Supplied entries:
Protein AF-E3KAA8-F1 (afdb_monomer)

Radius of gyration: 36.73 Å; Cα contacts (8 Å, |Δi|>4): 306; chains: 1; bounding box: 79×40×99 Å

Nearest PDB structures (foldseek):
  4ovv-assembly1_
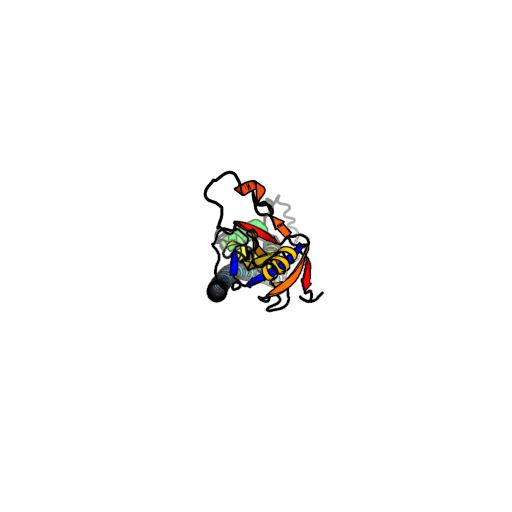B  TM=2.760E-01  e=3.055E+00  Homo sapiens

InterPro domains:
  IPR012340 Nucleic acid-binding, OB-fold [G3DSA:2.40.50.140] (1-257)

Structure (mmCIF, N/CA/C/O backbone):
data_AF-E3KAA8-F1
#
_entry.id   AF-E3KAA8-F1
#
loop_
_atom_site.group_PDB
_atom_site.id
_atom_site.type_symbol
_atom_site.label_atom_id
_atom_site.label_alt_id
_atom_site.label_comp_id
_atom_site.label_asym_id
_atom_site.label_entity_id
_atom_site.label_seq_id
_atom_site.pdbx_PDB_ins_code
_atom_site.Cartn_x
_atom_site.Cartn_y
_atom_site.Cartn_z
_atom_site.occupancy
_atom_site.B_iso_or_equiv
_atom_site.auth_seq_id
_atom_site.auth_comp_id
_atom_site.auth_asym_id
_atom_site.auth_atom_id
_atom_site.pdbx_PDB_model_num
ATOM 1 N N . MET A 1 1 ? 5.490 0.811 -35.086 1.00 88.44 1 MET A N 1
ATOM 2 C CA . MET A 1 1 ? 6.897 1.173 -35.325 1.00 88.44 1 MET A CA 1
ATOM 3 C C . MET A 1 1 ? 7.702 -0.108 -35.388 1.00 88.44 1 MET A C 1
ATOM 5 O O . MET A 1 1 ? 7.465 -0.989 -34.568 1.00 88.44 1 MET A O 1
ATOM 9 N N . ASP A 1 2 ? 8.584 -0.219 -36.374 1.00 92.19 2 ASP A N 1
ATOM 10 C CA . ASP A 1 2 ? 9.432 -1.391 -36.596 1.00 92.19 2 ASP A CA 1
ATOM 11 C C . ASP A 1 2 ? 10.842 -1.096 -36.087 1.00 92.19 2 ASP A C 1
ATOM 13 O O . ASP A 1 2 ? 11.528 -0.223 -36.622 1.00 92.19 2 ASP A O 1
ATOM 17 N N . ILE A 1 3 ? 11.249 -1.757 -35.007 1.00 93.12 3 ILE A N 1
ATOM 18 C CA . ILE A 1 3 ? 12.440 -1.371 -34.252 1.00 93.12 3 ILE A CA 1
ATOM 19 C C . ILE A 1 3 ? 13.404 -2.535 -34.068 1.00 93.12 3 ILE A C 1
ATOM 21 O O . ILE A 1 3 ? 12.997 -3.686 -33.935 1.00 93.12 3 ILE A O 1
ATOM 25 N N . VAL A 1 4 ? 14.692 -2.214 -33.976 1.00 93.44 4 VAL A N 1
ATOM 26 C CA . VAL A 1 4 ? 15.739 -3.130 -33.511 1.00 93.44 4 VAL A CA 1
ATOM 27 C C . VAL A 1 4 ? 16.286 -2.615 -32.198 1.00 93.44 4 VAL A C 1
ATOM 29 O O . VAL A 1 4 ? 16.733 -1.467 -32.106 1.00 93.44 4 VAL A O 1
ATOM 32 N N . ILE A 1 5 ? 16.275 -3.473 -31.184 1.00 94.12 5 ILE A N 1
ATOM 33 C CA . ILE A 1 5 ? 16.832 -3.132 -29.879 1.00 94.12 5 ILE A CA 1
ATOM 34 C C . ILE A 1 5 ? 18.352 -3.135 -29.985 1.00 94.12 5 ILE A C 1
ATOM 36 O O . ILE A 1 5 ? 18.967 -4.147 -30.295 1.00 94.12 5 ILE A O 1
ATOM 40 N N . SER A 1 6 ? 18.960 -1.983 -29.732 1.00 92.06 6 SER A N 1
ATOM 41 C CA . SER A 1 6 ? 20.414 -1.809 -29.722 1.00 92.06 6 SER A CA 1
ATOM 42 C C . SER A 1 6 ? 21.012 -2.092 -28.348 1.00 92.06 6 SER A C 1
ATOM 44 O O . SER A 1 6 ? 22.109 -2.628 -28.273 1.00 92.06 6 SER A O 1
ATOM 46 N N . LYS A 1 7 ? 20.304 -1.730 -27.272 1.00 94.50 7 LYS A N 1
ATOM 47 C CA . LYS A 1 7 ? 20.754 -1.955 -25.896 1.00 94.50 7 LYS A CA 1
ATOM 48 C C . LYS A 1 7 ? 19.573 -2.181 -24.962 1.00 94.50 7 LYS A C 1
ATOM 50 O O . LYS A 1 7 ? 18.563 -1.481 -25.076 1.00 94.50 7 LYS A O 1
ATOM 55 N N . VAL A 1 8 ? 19.719 -3.116 -24.028 1.00 94.88 8 VAL A N 1
ATOM 56 C CA . VAL A 1 8 ? 18.744 -3.390 -22.964 1.00 94.88 8 VAL A CA 1
ATOM 57 C C . VAL A 1 8 ? 19.380 -3.037 -21.624 1.00 94.88 8 VAL A C 1
ATOM 59 O O . VAL A 1 8 ? 20.343 -3.669 -21.199 1.00 94.88 8 VAL A O 1
ATOM 62 N N . PHE A 1 9 ? 18.853 -2.026 -20.935 1.00 92.94 9 PHE A N 1
ATOM 63 C CA . PHE A 1 9 ? 19.325 -1.701 -19.589 1.00 92.94 9 PHE A CA 1
ATOM 64 C C . PHE A 1 9 ? 18.671 -2.620 -18.546 1.00 92.94 9 PHE A C 1
ATOM 66 O O . PHE A 1 9 ? 17.596 -3.168 -18.803 1.00 92.94 9 PHE A O 1
ATOM 73 N N . PRO A 1 10 ? 19.282 -2.809 -17.365 1.00 91.19 10 PRO A N 1
ATOM 74 C CA . PRO A 1 10 ? 18.655 -3.559 -16.283 1.00 91.19 10 PRO A CA 1
ATOM 75 C C . PRO A 1 10 ? 17.288 -2.971 -15.884 1.00 91.19 10 PRO A C 1
ATOM 77 O O . PRO A 1 10 ? 17.101 -1.753 -15.970 1.00 91.19 10 PRO A O 1
ATOM 80 N N . PRO A 1 11 ? 16.332 -3.805 -15.432 1.00 91.25 11 PRO A N 1
ATOM 81 C CA . PRO A 1 11 ? 15.091 -3.318 -14.847 1.00 91.25 11 PRO A CA 1
ATOM 82 C C . PRO A 1 11 ? 15.354 -2.432 -13.627 1.00 91.25 11 PRO A C 1
ATOM 84 O O . PRO A 1 11 ? 16.243 -2.701 -12.817 1.00 91.25 11 PRO A O 1
ATOM 87 N N . MET A 1 12 ? 14.541 -1.396 -13.495 1.00 92.00 12 MET A N 1
ATOM 88 C CA . MET A 1 12 ? 14.540 -0.442 -12.397 1.00 92.00 12 MET A CA 1
ATOM 89 C C . MET A 1 12 ? 13.130 -0.322 -11.828 1.00 92.00 12 MET A C 1
ATOM 91 O O . MET A 1 12 ? 12.151 -0.701 -12.471 1.00 92.00 12 MET A O 1
ATOM 95 N N . PHE A 1 13 ? 13.025 0.254 -10.644 1.00 90.81 13 PHE A N 1
ATOM 96 C CA . PHE A 1 13 ? 11.768 0.589 -10.003 1.00 90.81 13 PHE A CA 1
ATOM 97 C C . PHE A 1 13 ? 11.623 2.100 -9.886 1.00 90.81 13 PHE A C 1
ATOM 99 O O . PHE A 1 13 ? 12.608 2.837 -9.794 1.00 90.81 13 PHE A O 1
ATOM 106 N N . VAL A 1 14 ? 10.374 2.548 -9.949 1.00 88.88 14 VAL A N 1
ATOM 107 C CA . VAL A 1 14 ? 9.974 3.932 -9.704 1.00 88.88 14 VAL A CA 1
ATOM 108 C C . VAL A 1 14 ? 8.770 3.957 -8.781 1.00 88.88 14 VAL A C 1
ATOM 110 O O . VAL A 1 14 ? 7.904 3.081 -8.849 1.00 88.88 14 VAL A O 1
ATOM 113 N N . ASP A 1 15 ? 8.698 4.983 -7.942 1.00 86.94 15 ASP A N 1
ATOM 114 C CA . ASP A 1 15 ? 7.502 5.274 -7.160 1.00 86.94 15 ASP A CA 1
ATOM 115 C C . ASP A 1 15 ? 6.402 5.771 -8.111 1.00 86.94 15 ASP A C 1
ATOM 117 O O . ASP A 1 15 ? 6.654 6.613 -8.978 1.00 86.94 15 ASP A O 1
ATOM 121 N N . GLN A 1 16 ? 5.178 5.259 -7.970 1.00 80.56 16 GLN A N 1
ATOM 122 C CA . GLN A 1 16 ? 4.030 5.720 -8.756 1.00 80.56 16 GLN A CA 1
ATOM 123 C C . GLN A 1 16 ? 3.717 7.194 -8.523 1.00 80.56 16 GLN A C 1
ATOM 125 O O . GLN A 1 16 ? 3.181 7.849 -9.416 1.00 80.56 16 GLN A O 1
ATOM 130 N N . GLU A 1 17 ? 4.064 7.713 -7.350 1.00 75.06 17 GLU A N 1
ATOM 131 C CA . GLU A 1 17 ? 3.898 9.127 -7.030 1.00 75.06 17 GLU A CA 1
ATOM 132 C C . GLU A 1 17 ? 5.052 9.988 -7.571 1.00 75.06 17 GLU A C 1
ATOM 134 O O . GLU A 1 17 ? 4.997 11.213 -7.498 1.00 75.06 17 GLU A O 1
ATOM 139 N N . GLY A 1 18 ? 6.094 9.365 -8.139 1.00 68.56 18 GLY A N 1
ATOM 140 C CA . GLY A 1 18 ? 7.242 10.050 -8.736 1.00 68.56 18 GLY A CA 1
ATOM 141 C C . GLY A 1 18 ? 8.092 10.836 -7.736 1.00 68.56 18 GLY A C 1
ATOM 142 O O . GLY A 1 18 ? 8.866 11.697 -8.151 1.00 68.56 18 GLY A O 1
ATOM 143 N N . ARG A 1 19 ? 7.930 10.577 -6.431 1.00 70.56 19 ARG A N 1
ATOM 144 C CA . ARG A 1 19 ? 8.618 11.305 -5.353 1.00 70.56 19 ARG A CA 1
ATOM 145 C C . ARG A 1 19 ? 10.041 10.811 -5.138 1.00 70.56 19 ARG A C 1
ATOM 147 O O . ARG A 1 19 ? 10.926 11.604 -4.831 1.00 70.56 19 ARG A O 1
ATOM 154 N N . MET A 1 20 ? 10.255 9.509 -5.300 1.00 68.88 20 MET A N 1
ATOM 155 C CA . MET A 1 20 ? 11.585 8.906 -5.284 1.00 68.88 20 MET A CA 1
ATOM 156 C C . MET A 1 20 ? 12.151 8.797 -6.701 1.00 68.88 20 MET A C 1
ATOM 158 O O . MET A 1 20 ? 11.410 8.740 -7.685 1.00 68.88 20 MET A O 1
ATOM 162 N N . GLY A 1 21 ? 13.484 8.782 -6.787 1.00 80.94 21 GLY A N 1
ATOM 163 C CA . GLY A 1 21 ? 14.221 8.567 -8.031 1.00 80.94 21 GLY A CA 1
ATOM 164 C C . GLY A 1 21 ? 14.012 7.166 -8.615 1.00 80.94 21 GLY A C 1
ATOM 165 O O . GLY A 1 21 ? 13.031 6.487 -8.331 1.00 80.94 21 GLY A O 1
ATOM 166 N N . ARG A 1 22 ? 14.940 6.720 -9.462 1.00 87.94 22 ARG A N 1
ATOM 167 C CA . ARG A 1 22 ? 14.938 5.349 -9.993 1.00 87.94 22 ARG A CA 1
ATOM 168 C C . ARG A 1 22 ? 15.924 4.511 -9.198 1.00 87.94 22 ARG A C 1
ATOM 170 O O . ARG A 1 22 ? 17.038 4.976 -8.974 1.00 87.94 22 ARG A O 1
ATOM 177 N N . TRP A 1 23 ? 15.548 3.290 -8.845 1.00 92.19 23 TRP A N 1
ATOM 178 C CA . TRP A 1 23 ? 16.431 2.373 -8.126 1.00 92.19 23 TRP A CA 1
ATOM 179 C C . TRP A 1 23 ? 16.418 0.967 -8.724 1.00 92.19 23 TRP A C 1
ATOM 181 O O . TRP A 1 23 ? 15.563 0.622 -9.542 1.00 92.19 23 TRP A O 1
ATOM 191 N N . GLY A 1 24 ? 17.421 0.164 -8.374 1.00 92.06 24 GLY A N 1
ATOM 192 C CA . GLY A 1 24 ? 17.595 -1.190 -8.901 1.00 92.06 24 GLY A CA 1
ATOM 193 C C . GLY A 1 24 ? 16.834 -2.260 -8.115 1.00 92.06 24 GLY A C 1
ATOM 194 O O . GLY A 1 24 ? 16.275 -2.006 -7.053 1.00 92.06 24 GLY A O 1
ATOM 195 N N . VAL A 1 25 ? 16.879 -3.500 -8.610 1.00 90.31 25 VAL A N 1
ATOM 196 C CA . VAL A 1 25 ? 16.216 -4.663 -7.984 1.00 90.31 25 VAL A CA 1
ATOM 197 C C . VAL A 1 25 ? 16.711 -4.930 -6.558 1.00 90.31 25 VAL A C 1
ATOM 199 O O . VAL A 1 25 ? 15.909 -5.202 -5.672 1.00 90.31 25 VAL A O 1
ATOM 202 N N . ALA A 1 26 ? 18.023 -4.846 -6.318 1.00 92.31 26 ALA A N 1
ATOM 203 C CA . ALA A 1 26 ? 18.589 -5.105 -4.992 1.00 92.31 26 ALA A CA 1
ATOM 204 C C . ALA A 1 26 ? 18.096 -4.087 -3.952 1.00 92.31 26 ALA A C 1
ATOM 206 O O . ALA A 1 26 ? 17.704 -4.463 -2.851 1.00 92.31 26 ALA A O 1
ATOM 207 N N . GLU A 1 27 ? 18.067 -2.811 -4.335 1.00 92.94 27 GLU A N 1
ATOM 208 C CA . GLU A 1 27 ? 17.553 -1.734 -3.493 1.00 92.94 27 GLU A CA 1
ATOM 209 C C . GLU A 1 27 ? 16.041 -1.869 -3.281 1.00 92.94 27 GLU A C 1
ATOM 211 O O . GLU A 1 27 ? 15.579 -1.716 -2.156 1.00 92.94 27 GLU A O 1
ATOM 216 N N . GLU A 1 28 ? 15.273 -2.261 -4.307 1.00 92.69 28 GLU A N 1
ATOM 217 C CA . GLU A 1 28 ? 13.834 -2.508 -4.149 1.00 92.69 28 GLU A CA 1
ATOM 218 C C . GLU A 1 28 ? 13.560 -3.625 -3.148 1.00 92.69 28 GLU A C 1
ATOM 220 O O . GLU A 1 28 ? 12.700 -3.464 -2.289 1.00 92.69 28 GLU A O 1
ATOM 225 N N . ASN A 1 29 ? 14.313 -4.724 -3.209 1.00 92.81 29 ASN A N 1
ATOM 226 C CA . ASN A 1 29 ? 14.167 -5.818 -2.253 1.00 92.81 29 ASN A CA 1
ATOM 227 C C . ASN A 1 29 ? 14.469 -5.354 -0.822 1.00 92.81 29 ASN A C 1
ATOM 229 O O . ASN A 1 29 ? 13.742 -5.704 0.104 1.00 92.81 29 ASN A O 1
ATOM 233 N N . MET A 1 30 ? 15.512 -4.540 -0.631 1.00 94.94 30 MET A N 1
ATOM 234 C CA . MET A 1 30 ? 15.831 -3.978 0.685 1.00 94.94 30 MET A CA 1
ATOM 235 C C . MET A 1 30 ? 14.723 -3.055 1.199 1.00 94.94 30 MET A C 1
ATOM 237 O O . MET A 1 30 ? 14.318 -3.175 2.354 1.00 94.94 30 MET A O 1
ATOM 241 N N . LEU A 1 31 ? 14.216 -2.157 0.349 1.00 92.81 31 LEU A N 1
ATOM 242 C CA . LEU A 1 31 ? 13.127 -1.243 0.696 1.00 92.81 31 LEU A CA 1
ATOM 243 C C . LEU A 1 31 ? 11.821 -1.996 0.979 1.00 92.81 31 LEU A C 1
ATOM 245 O O . LEU A 1 31 ? 11.086 -1.620 1.891 1.00 92.81 31 LEU A O 1
ATOM 249 N N . GLN A 1 32 ? 11.551 -3.069 0.235 1.00 93.25 32 GLN A N 1
ATOM 250 C CA . GLN A 1 32 ? 10.382 -3.918 0.431 1.00 93.25 32 GLN A CA 1
ATOM 251 C C . GLN A 1 32 ? 10.434 -4.620 1.785 1.00 93.25 32 GLN A C 1
ATOM 253 O O . GLN A 1 32 ? 9.489 -4.502 2.558 1.00 93.25 32 GLN A O 1
ATOM 258 N N . VAL A 1 33 ? 11.558 -5.259 2.114 1.00 95.69 33 VAL A N 1
ATOM 259 C CA . VAL A 1 33 ? 11.750 -5.920 3.414 1.00 95.69 33 VAL A CA 1
ATOM 260 C C . VAL A 1 33 ? 11.679 -4.914 4.566 1.00 95.69 33 VAL A C 1
ATOM 262 O O . VAL A 1 33 ? 11.070 -5.192 5.598 1.00 95.69 33 VAL A O 1
ATOM 265 N N . ALA A 1 34 ? 12.282 -3.731 4.406 1.00 95.12 34 ALA A N 1
ATOM 266 C CA . ALA A 1 34 ? 12.229 -2.683 5.423 1.00 95.12 34 ALA A CA 1
ATOM 267 C C . ALA A 1 34 ? 10.786 -2.230 5.695 1.00 95.12 34 ALA A C 1
ATOM 269 O O . ALA A 1 34 ? 10.384 -2.126 6.853 1.00 95.12 34 ALA A O 1
ATOM 270 N N . TRP A 1 35 ? 10.002 -2.027 4.636 1.00 94.50 35 TRP A N 1
ATOM 271 C CA . TRP A 1 35 ? 8.596 -1.651 4.741 1.00 94.50 35 TRP A CA 1
ATOM 272 C C . TRP A 1 35 ? 7.715 -2.769 5.302 1.00 94.50 35 TRP A C 1
ATOM 274 O O . TRP A 1 35 ? 6.850 -2.489 6.125 1.00 94.50 35 TRP A O 1
ATOM 284 N N . GLU A 1 36 ? 7.935 -4.027 4.911 1.00 95.38 36 GLU A N 1
ATOM 285 C CA . GLU A 1 36 ? 7.217 -5.179 5.476 1.00 95.38 36 GLU A CA 1
ATOM 286 C C . GLU A 1 36 ? 7.441 -5.266 6.984 1.00 95.38 36 GLU A C 1
ATOM 288 O O . GLU A 1 36 ? 6.482 -5.374 7.745 1.00 95.38 36 GLU A O 1
ATOM 293 N N . LYS A 1 37 ? 8.694 -5.111 7.422 1.00 96.88 37 LYS A N 1
ATOM 294 C CA . LYS A 1 37 ? 9.058 -5.108 8.840 1.00 96.88 37 LYS A CA 1
ATOM 295 C C . LYS A 1 37 ? 8.436 -3.938 9.604 1.00
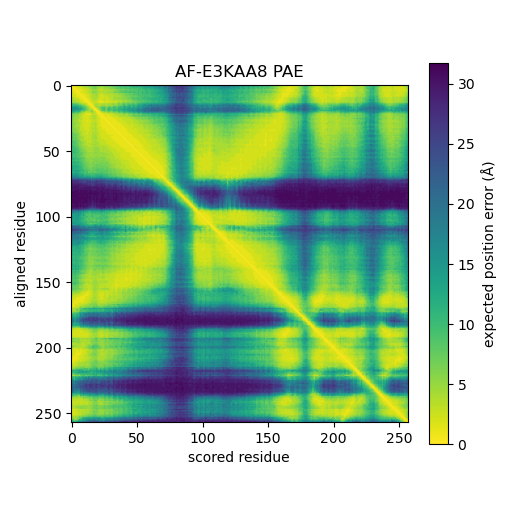 96.88 37 LYS A C 1
ATOM 297 O O . LYS A 1 37 ? 7.976 -4.107 10.731 1.00 96.88 37 LYS A O 1
ATOM 302 N N . GLU A 1 38 ? 8.446 -2.741 9.023 1.00 96.38 38 GLU A N 1
ATOM 303 C CA . GLU A 1 38 ? 7.811 -1.565 9.624 1.00 96.38 38 GLU A CA 1
ATOM 304 C C . GLU A 1 38 ? 6.298 -1.756 9.749 1.00 96.38 38 GLU A C 1
ATOM 306 O O . GLU A 1 38 ? 5.720 -1.513 10.809 1.00 96.38 38 GLU A O 1
ATOM 311 N N . ARG A 1 39 ? 5.665 -2.264 8.692 1.00 96.31 39 ARG A N 1
ATOM 312 C CA . ARG A 1 39 ? 4.234 -2.547 8.658 1.00 96.31 39 ARG A CA 1
ATOM 313 C C . ARG A 1 39 ? 3.836 -3.638 9.650 1.00 96.31 39 ARG A C 1
ATOM 315 O O . ARG A 1 39 ? 2.820 -3.482 10.314 1.00 96.31 39 ARG A O 1
ATOM 322 N N . GLU A 1 40 ? 4.615 -4.708 9.777 1.00 96.38 40 GLU A N 1
ATOM 323 C CA . GLU A 1 40 ? 4.389 -5.765 10.771 1.00 96.38 40 GLU A CA 1
ATOM 324 C C . GLU A 1 40 ? 4.488 -5.213 12.198 1.00 96.38 40 GLU A C 1
ATOM 326 O O . GLU A 1 40 ? 3.603 -5.446 13.023 1.00 96.38 40 GLU A O 1
ATOM 331 N N . LYS A 1 41 ? 5.524 -4.412 12.476 1.00 97.06 41 LYS A N 1
ATOM 332 C CA . LYS A 1 41 ? 5.701 -3.759 13.776 1.00 97.06 41 LYS A CA 1
ATOM 333 C C . LYS A 1 41 ? 4.520 -2.849 14.119 1.00 97.06 41 LYS A C 1
ATOM 335 O O . LYS A 1 41 ? 4.032 -2.885 15.247 1.00 97.06 41 LYS A O 1
ATOM 340 N N . GLU A 1 42 ? 4.066 -2.037 13.168 1.00 96.94 42 GLU A N 1
ATOM 341 C CA . GLU A 1 42 ? 2.940 -1.131 13.400 1.00 96.94 42 GLU A CA 1
ATOM 342 C C . GLU A 1 42 ? 1.614 -1.895 13.524 1.00 96.94 42 GLU A C 1
ATOM 344 O O . GLU A 1 42 ? 0.791 -1.544 14.364 1.00 96.94 42 GLU A O 1
ATOM 349 N N . ALA A 1 43 ? 1.424 -2.983 12.770 1.00 96.50 43 ALA A N 1
ATOM 350 C CA . ALA A 1 43 ? 0.261 -3.856 12.915 1.00 96.50 43 ALA A CA 1
ATOM 351 C C . ALA A 1 43 ? 0.194 -4.484 14.316 1.00 96.50 43 ALA A C 1
ATOM 353 O O . ALA A 1 43 ? -0.867 -4.468 14.934 1.00 96.50 43 ALA A O 1
ATOM 354 N N . ALA A 1 44 ? 1.323 -4.967 14.846 1.00 96.44 44 ALA A N 1
ATOM 355 C CA . ALA A 1 44 ? 1.399 -5.495 16.207 1.00 96.44 44 ALA A CA 1
ATOM 356 C C . ALA A 1 44 ? 1.091 -4.420 17.262 1.00 96.44 44 ALA A C 1
ATOM 358 O O . ALA A 1 44 ? 0.395 -4.687 18.238 1.00 96.44 44 ALA A O 1
ATOM 359 N N . LYS A 1 45 ? 1.565 -3.186 17.047 1.00 96.94 45 LYS A N 1
ATOM 360 C CA . LYS A 1 45 ? 1.266 -2.057 17.933 1.00 96.94 45 LYS A CA 1
ATOM 361 C C . LYS A 1 45 ? -0.228 -1.717 17.937 1.00 96.94 45 LYS A C 1
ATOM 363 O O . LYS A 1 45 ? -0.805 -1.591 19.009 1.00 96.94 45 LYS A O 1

Required work:
Reproduce the lines above, beginning at the line with "ATOM 217 C CA" and stopping after the line with "ATOM 262 O O", exactly as they are.

Written answer:
ATOM 217 C CA . GLU A 1 28 ? 13.834 -2.508 -4.149 1.00 92.69 28 GLU A CA 1
ATOM 218 C C . GLU A 1 28 ? 13.560 -3.625 -3.148 1.00 92.69 28 GLU A C 1
ATOM 220 O O . GLU A 1 28 ? 12.700 -3.464 -2.289 1.00 92.69 28 GLU A O 1
ATOM 225 N N . ASN A 1 29 ? 14.313 -4.724 -3.209 1.00 92.81 29 ASN A N 1
ATOM 226 C CA . ASN A 1 29 ? 14.167 -5.818 -2.253 1.00 92.81 29 ASN A CA 1
ATOM 227 C C . ASN A 1 29 ? 14.469 -5.354 -0.822 1.00 92.81 29 ASN A C 1
ATOM 229 O O . ASN A 1 29 ? 13.742 -5.704 0.104 1.00 92.81 29 ASN A O 1
ATOM 233 N N . MET A 1 30 ? 15.512 -4.540 -0.631 1.00 94.94 30 MET A N 1
ATOM 234 C CA . MET A 1 30 ? 15.831 -3.978 0.685 1.00 94.94 30 MET A CA 1
ATOM 235 C C . MET A 1 30 ? 14.723 -3.055 1.199 1.00 94.94 30 MET A C 1
ATOM 237 O O . MET A 1 30 ? 14.318 -3.175 2.354 1.00 94.94 30 MET A O 1
ATOM 241 N N . LEU A 1 31 ? 14.216 -2.157 0.349 1.00 92.81 31 LEU A N 1
ATOM 242 C CA . LEU A 1 31 ? 13.127 -1.243 0.696 1.00 92.81 31 LEU A CA 1
ATOM 243 C C . LEU A 1 31 ? 11.821 -1.996 0.979 1.00 92.81 31 LEU A C 1
ATOM 245 O O . LEU A 1 31 ? 11.086 -1.620 1.891 1.00 92.81 31 LEU A O 1
ATOM 249 N N . GLN A 1 32 ? 11.551 -3.069 0.235 1.00 93.25 32 GLN A N 1
ATOM 250 C CA . GLN A 1 32 ? 10.382 -3.918 0.431 1.00 93.25 32 GLN A CA 1
ATOM 251 C C . GLN A 1 32 ? 10.434 -4.620 1.785 1.00 93.25 32 GLN A C 1
ATOM 253 O O . GLN A 1 32 ? 9.489 -4.502 2.558 1.00 93.25 32 GLN A O 1
ATOM 258 N N . VAL A 1 33 ? 11.558 -5.259 2.114 1.00 95.69 33 VAL A N 1
ATOM 259 C CA . VAL A 1 33 ? 11.750 -5.920 3.414 1.00 95.69 33 VAL A CA 1
ATOM 260 C C . VAL A 1 33 ? 11.679 -4.914 4.566 1.00 95.69 33 VAL A C 1
ATOM 262 O O . VAL A 1 33 ? 11.070 -5.192 5.598 1.00 95.69 33 VAL A O 1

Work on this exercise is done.